Accordingly, the relationship between STIOS and COI and CEC is governed by a written Master Service Agreement, which, by its own terms, applies to " any and all performance of services" and precludes other non-written agreements that contradict its specific terms. Such an integrated written agreement thereby precludes claims for unjust enrichment, quantum meruit, and promissory estoppel. And while, in general, quasi-contract claims can be pleaded alternatively, see Fed.R.Civ.P. 8(d)(2)-(3) (allowing "a party to set out 2 or more statements of a claim or defense alternatively or hypothetically" and to "state as many separate claims or defenses as it has, regardless of consistency"), it is clear here from the face of the Complaint and the documents properly considered along with it that a written agreement governs the action, thus making any alternative grounds for relief inapposite. When the Court accepts as true the existence of the undisputedly authentic MSA, the MSA acts to bar alternative theories of relief as a matter of law.

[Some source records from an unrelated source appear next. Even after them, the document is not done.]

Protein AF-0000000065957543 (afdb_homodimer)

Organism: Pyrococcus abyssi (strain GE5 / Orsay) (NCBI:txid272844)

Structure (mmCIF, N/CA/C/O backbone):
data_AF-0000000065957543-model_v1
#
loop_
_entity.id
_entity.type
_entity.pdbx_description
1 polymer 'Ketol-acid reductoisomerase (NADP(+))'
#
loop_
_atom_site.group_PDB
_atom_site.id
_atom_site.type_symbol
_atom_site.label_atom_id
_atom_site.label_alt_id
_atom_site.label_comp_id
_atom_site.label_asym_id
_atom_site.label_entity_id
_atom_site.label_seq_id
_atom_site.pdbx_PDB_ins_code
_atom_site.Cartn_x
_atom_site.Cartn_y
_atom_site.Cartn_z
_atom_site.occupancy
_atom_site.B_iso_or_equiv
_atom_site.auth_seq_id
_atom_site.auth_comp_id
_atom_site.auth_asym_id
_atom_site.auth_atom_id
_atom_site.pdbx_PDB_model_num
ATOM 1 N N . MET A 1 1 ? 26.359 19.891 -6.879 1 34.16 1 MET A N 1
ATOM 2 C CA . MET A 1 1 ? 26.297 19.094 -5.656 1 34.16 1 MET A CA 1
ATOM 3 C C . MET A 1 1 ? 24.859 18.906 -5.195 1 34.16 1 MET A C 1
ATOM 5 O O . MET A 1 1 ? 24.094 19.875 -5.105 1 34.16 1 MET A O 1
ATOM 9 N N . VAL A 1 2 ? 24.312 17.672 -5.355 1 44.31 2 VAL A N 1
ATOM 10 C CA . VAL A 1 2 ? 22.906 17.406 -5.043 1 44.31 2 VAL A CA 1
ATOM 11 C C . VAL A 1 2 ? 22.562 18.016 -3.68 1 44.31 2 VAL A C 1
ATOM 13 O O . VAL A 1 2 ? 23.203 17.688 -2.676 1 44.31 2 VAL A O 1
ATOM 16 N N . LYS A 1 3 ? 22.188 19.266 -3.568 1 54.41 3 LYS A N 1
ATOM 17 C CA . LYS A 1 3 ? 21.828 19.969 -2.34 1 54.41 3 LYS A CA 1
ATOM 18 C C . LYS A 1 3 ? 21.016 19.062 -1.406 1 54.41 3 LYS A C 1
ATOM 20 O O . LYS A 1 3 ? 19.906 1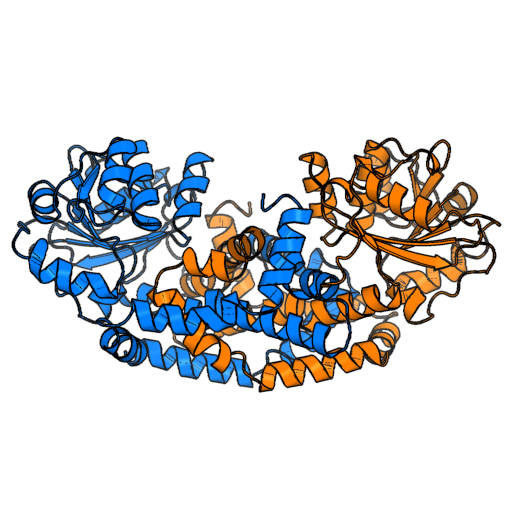8.641 -1.741 1 54.41 3 LYS A O 1
ATOM 25 N N . VAL A 1 4 ? 21.75 18.266 -0.503 1 69.88 4 VAL A N 1
ATOM 26 C CA . VAL A 1 4 ? 21.141 17.312 0.415 1 69.88 4 VAL A CA 1
ATOM 27 C C . VAL A 1 4 ? 20.406 18.062 1.528 1 69.88 4 VAL A C 1
ATOM 29 O O . VAL A 1 4 ? 20.969 18.969 2.152 1 69.88 4 VAL A O 1
ATOM 32 N N . VAL A 1 5 ? 19.062 17.891 1.645 1 88 5 VAL A N 1
ATOM 33 C CA . VAL A 1 5 ? 18.219 18.5 2.668 1 88 5 VAL A CA 1
ATOM 34 C C . VAL A 1 5 ? 18.703 18.062 4.055 1 88 5 VAL A C 1
ATOM 36 O O . VAL A 1 5 ? 19.109 16.922 4.246 1 88 5 VAL A O 1
ATOM 39 N N . LYS A 1 6 ? 18.766 18.984 4.977 1 93.69 6 LYS A N 1
ATOM 40 C CA . LYS A 1 6 ? 19.141 18.656 6.352 1 93.69 6 LYS A CA 1
ATOM 41 C C . LYS A 1 6 ? 18.047 17.828 7.023 1 93.69 6 LYS A C 1
ATOM 43 O O . LYS A 1 6 ? 16.859 18.141 6.922 1 93.69 6 LYS A O 1
ATOM 48 N N . VAL A 1 7 ? 18.484 16.719 7.656 1 96.81 7 VAL A N 1
ATOM 49 C CA . VAL A 1 7 ? 17.594 15.844 8.414 1 96.81 7 VAL A CA 1
ATOM 50 C C . VAL A 1 7 ? 17.922 15.945 9.906 1 96.81 7 VAL A C 1
ATOM 52 O O . VAL A 1 7 ? 19.078 15.953 10.297 1 96.81 7 VAL A O 1
ATOM 55 N N . TYR A 1 8 ? 16.938 16.078 10.711 1 98.06 8 TYR A N 1
ATOM 56 C CA . TYR A 1 8 ? 17.094 16.141 12.156 1 98.06 8 TYR A CA 1
ATOM 57 C C . TYR A 1 8 ? 16.719 14.82 12.812 1 98.06 8 TYR A C 1
ATOM 59 O O . TYR A 1 8 ? 15.594 14.328 12.633 1 98.06 8 TYR A O 1
ATOM 67 N N . TYR A 1 9 ? 17.656 14.273 13.602 1 97.56 9 TYR A N 1
ATOM 68 C CA . TYR A 1 9 ? 17.422 13.031 14.328 1 97.56 9 TYR A CA 1
ATOM 69 C C . TYR A 1 9 ? 17.422 13.273 15.836 1 97.56 9 TYR A C 1
ATOM 71 O O . TYR A 1 9 ? 17.672 14.391 16.297 1 97.56 9 TYR A O 1
ATOM 79 N N . ASP A 1 10 ? 17.125 12.234 16.5 1 96.12 10 ASP A N 1
ATOM 80 C CA . ASP A 1 10 ? 16.891 12.289 17.938 1 96.12 10 ASP A CA 1
ATOM 81 C C . ASP A 1 10 ? 18.094 12.898 18.672 1 96.12 10 ASP A C 1
ATOM 83 O O . ASP A 1 10 ? 17.922 13.703 19.578 1 96.12 10 ASP A O 1
ATOM 87 N N . ASP A 1 11 ? 19.203 12.562 18.312 1 96.12 11 ASP A N 1
ATOM 88 C CA . ASP A 1 11 ? 20.406 12.977 19.031 1 96.12 11 ASP A CA 1
ATOM 89 C C . ASP A 1 11 ? 20.766 14.43 18.719 1 96.12 11 ASP A C 1
ATOM 91 O O . ASP A 1 11 ? 21.562 15.039 19.422 1 96.12 11 ASP A O 1
ATOM 95 N N . GLU A 1 12 ? 20.078 14.992 17.734 1 97.5 12 GLU A N 1
ATOM 96 C CA . GLU A 1 12 ? 20.406 16.359 17.297 1 97.5 12 GLU A CA 1
ATOM 97 C C . GLU A 1 12 ? 19.375 17.359 17.828 1 97.5 12 GLU A C 1
ATOM 99 O O . GLU A 1 12 ? 19.531 18.562 17.656 1 97.5 12 GLU A O 1
ATOM 104 N N . VAL A 1 13 ? 18.344 16.891 18.406 1 98.31 13 VAL A N 1
ATOM 105 C CA . VAL A 1 13 ? 17.25 17.75 18.844 1 98.31 13 VAL A CA 1
ATOM 106 C C . VAL A 1 13 ? 17.062 17.641 20.344 1 98.31 13 VAL A C 1
ATOM 108 O O . VAL A 1 13 ? 16.969 16.531 20.891 1 98.31 13 VAL A O 1
ATOM 111 N N . SER A 1 14 ? 17.047 18.781 21.016 1 97.94 14 SER A N 1
ATOM 112 C CA . SER A 1 14 ? 16.812 18.828 22.453 1 97.94 14 SER A CA 1
ATOM 113 C C . SER A 1 14 ? 15.352 19.141 22.766 1 97.94 14 SER A C 1
ATOM 115 O O . SER A 1 14 ? 14.719 19.938 22.078 1 97.94 14 SER A O 1
ATOM 117 N N . MET A 1 15 ? 14.836 18.562 23.828 1 97.69 15 MET A N 1
ATOM 118 C CA . MET A 1 15 ? 13.477 18.859 24.281 1 97.69 15 MET A CA 1
ATOM 119 C C . MET A 1 15 ? 13.484 19.828 25.469 1 97.69 15 MET A C 1
ATOM 121 O O . MET A 1 15 ? 12.445 20.094 26.062 1 97.69 15 MET A O 1
ATOM 125 N N . ASP A 1 16 ? 14.609 20.375 25.766 1 98.06 16 ASP A N 1
ATOM 126 C CA . ASP A 1 16 ? 14.766 21.234 26.938 1 98.06 16 ASP A CA 1
ATOM 127 C C . ASP A 1 16 ? 13.805 22.422 26.875 1 98.06 16 ASP A C 1
ATOM 129 O O . ASP A 1 16 ? 13.312 22.875 27.906 1 98.06 16 ASP A O 1
ATOM 133 N N . ILE A 1 17 ? 13.562 22.859 25.672 1 98.19 17 ILE A N 1
ATOM 134 C CA . ILE A 1 17 ? 12.75 24.047 25.5 1 98.19 17 ILE A CA 1
ATOM 135 C C . ILE A 1 17 ? 11.312 23.766 25.922 1 98.19 17 ILE A C 1
ATOM 137 O O . ILE A 1 17 ? 10.531 24.688 26.156 1 98.19 17 ILE A O 1
ATOM 141 N N . LEU A 1 18 ? 10.961 22.5 25.984 1 98.56 18 LEU A N 1
ATOM 142 C CA . LEU A 1 18 ? 9.609 22.125 26.375 1 98.56 18 LEU A CA 1
ATOM 143 C C . LEU A 1 18 ? 9.516 21.906 27.875 1 98.56 18 LEU A C 1
ATOM 145 O O . LEU A 1 18 ? 8.422 21.75 28.422 1 98.56 18 LEU A O 1
ATOM 149 N N . LYS A 1 19 ? 10.727 22 28.484 1 96.69 19 LYS A N 1
ATOM 150 C CA . LYS A 1 19 ? 10.742 21.781 29.922 1 96.69 19 LYS A CA 1
ATOM 151 C C . LYS A 1 19 ? 9.891 22.812 30.641 1 96.69 19 LYS A C 1
ATOM 153 O O . LYS A 1 19 ? 10.008 24.016 30.375 1 96.69 19 LYS A O 1
ATOM 158 N N . ASP A 1 20 ? 9.023 22.547 31.469 1 95.12 20 ASP A N 1
ATOM 159 C CA . ASP A 1 20 ? 8.172 23.391 32.312 1 95.12 20 ASP A CA 1
ATOM 160 C C . ASP A 1 20 ? 7.152 24.141 31.453 1 95.12 20 ASP A C 1
ATOM 162 O O . ASP A 1 20 ? 6.703 25.234 31.812 1 95.12 20 ASP A O 1
ATOM 166 N N . LYS A 1 21 ? 7.012 23.766 30.234 1 98.25 21 LYS A N 1
ATOM 167 C CA . LYS A 1 21 ? 5.98 24.344 29.375 1 98.25 21 LYS A CA 1
ATOM 168 C C . LYS A 1 21 ? 4.75 23.438 29.328 1 98.25 21 LYS A C 1
ATOM 170 O O . LYS A 1 21 ? 4.848 22.234 29.562 1 98.25 21 LYS A O 1
ATOM 175 N N . THR A 1 22 ? 3.66 24.109 29.109 1 98.88 22 THR A N 1
ATOM 176 C CA . THR A 1 22 ? 2.4 23.391 28.922 1 98.88 22 THR A CA 1
ATOM 177 C C . THR A 1 22 ? 1.956 23.438 27.469 1 98.88 22 THR A C 1
ATOM 179 O O . THR A 1 22 ? 1.871 24.516 26.875 1 98.88 22 THR A O 1
ATOM 182 N N . VAL A 1 23 ? 1.763 22.25 26.875 1 98.94 23 VAL A N 1
ATOM 183 C CA . VAL A 1 23 ? 1.196 22.156 25.531 1 98.94 23 VAL A CA 1
ATOM 184 C C . VAL A 1 23 ? -0.3 21.859 25.625 1 98.94 23 VAL A C 1
ATOM 186 O O . VAL A 1 23 ? -0.706 20.844 26.188 1 98.94 23 VAL A O 1
ATOM 189 N N . ALA A 1 24 ? -1.117 22.734 25.125 1 98.94 24 ALA A N 1
ATOM 190 C CA . ALA A 1 24 ? -2.545 22.469 24.984 1 98.94 24 ALA A CA 1
ATOM 191 C C . ALA A 1 24 ? -2.861 21.938 23.578 1 98.94 24 ALA A C 1
ATOM 193 O O . ALA A 1 24 ? -2.721 22.656 22.594 1 98.94 24 ALA A O 1
ATOM 194 N N . VAL A 1 25 ? -3.236 20.688 23.516 1 98.94 25 VAL A N 1
ATOM 195 C CA . VAL A 1 25 ? -3.713 20.109 22.266 1 98.94 25 VAL A CA 1
ATOM 196 C C . VAL A 1 25 ? -5.207 20.375 22.109 1 98.94 25 VAL A C 1
ATOM 198 O O . VAL A 1 25 ? -6.004 20 22.969 1 98.94 25 VAL A O 1
ATOM 201 N N . ILE A 1 26 ? -5.535 21.125 21.078 1 98.81 26 ILE A N 1
ATOM 202 C CA . ILE A 1 26 ? -6.934 21.406 20.781 1 98.81 26 ILE A CA 1
ATOM 203 C C . ILE A 1 26 ? -7.488 20.344 19.844 1 98.81 26 ILE A C 1
ATOM 205 O O . ILE A 1 26 ? -7.172 20.328 18.641 1 98.81 26 ILE A O 1
ATOM 209 N N . GLY A 1 27 ? -8.383 19.484 20.359 1 98.06 27 GLY A N 1
ATOM 210 C CA . GLY A 1 27 ? -8.914 18.359 19.594 1 98.06 27 GLY A CA 1
ATOM 211 C C . GLY A 1 27 ? -8.336 17.031 20.016 1 98.06 27 GLY A C 1
ATOM 212 O O . GLY A 1 27 ? -7.156 16.938 20.359 1 98.06 27 GLY A O 1
ATOM 213 N N . TYR A 1 28 ? -9.141 16.016 19.953 1 98.06 28 TYR A N 1
ATOM 214 C CA . TYR A 1 28 ? -8.75 14.672 20.359 1 98.06 28 TYR A CA 1
ATOM 215 C C . TYR A 1 28 ? -9.258 13.633 19.375 1 98.06 28 TYR A C 1
ATOM 217 O O . TYR A 1 28 ? -9.758 12.578 19.766 1 98.06 28 TYR A O 1
ATOM 225 N N . GLY A 1 29 ? -9.125 14.047 18.094 1 95.38 29 GLY A N 1
ATOM 226 C CA . GLY A 1 29 ? -9.344 13.094 17.016 1 95.38 29 GLY A CA 1
ATOM 227 C C . GLY A 1 29 ? -8.141 12.219 16.734 1 95.38 29 GLY A C 1
ATOM 228 O O . GLY A 1 29 ? -7.367 11.914 17.656 1 95.38 29 GLY A O 1
ATOM 229 N N . ASN A 1 30 ? -7.957 11.766 15.5 1 93.44 30 ASN A N 1
ATOM 230 C CA . ASN A 1 30 ? -6.91 10.82 15.109 1 93.44 30 ASN A CA 1
ATOM 231 C C . ASN A 1 30 ? -5.52 11.367 15.445 1 93.44 30 ASN A C 1
ATOM 233 O O . ASN A 1 30 ? -4.762 10.727 16.172 1 93.44 30 ASN A O 1
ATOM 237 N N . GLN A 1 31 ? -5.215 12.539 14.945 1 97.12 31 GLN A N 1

Therefore, Counts II, Ill. and IV must be dismissed from Plaintiffs Complaint. Though, ordinarily, such dismissal would be with leave to amend, the Court finds that allowing leave to amend in this case would be futile. The Court has already been provided with statements in a sworn affidavit by STIOS President Jerrold Gill and representations made on the record and in open court by Plaintiffs counsel Thomas Campenni that demonstrate that the Master Service Agreement applies to the dealings between STIOS and the Chesapeake Defendants. Accordingly, the only way the Complaint could be amended to salvage the quasi-contract claims would be if STIOS were to plead that these representations were inaccurate or misinformed. The Court, however, has no reason to doubt the sworn statements offered to it. Accordingly, Counts II, Ill. and IV are dismissed without leave to amend.

ii. Access Defendants

The application of the quasi-contract claims to the Access Defendants is more complicated. During oral argument, Plaintiffs counsel reiterated repeatedly that Plaintiff insists that the Master Service Agreement only applies to the Chesapeake Defendants, and not to the Access Defendants, who constitute a wholly different entity. (See Doc. 36 at 13:24-14:6, 15:2-18, 20:20-21:8, 22:10-19, 30:6-10, 31:6-9, 35:9-17.) This is consistent with the pleadings, which allege that "Appalachia is an affiliate of Access, " (Compl. at ¶ 4), but do not state any kind of legal relationship between the Access and Chesapeake Defendants, and nowhere allege that STIOS entered into a written contract with Access or Appalachia. Nor does the Master Service Agreement itself contain any mention of the Access Defendants.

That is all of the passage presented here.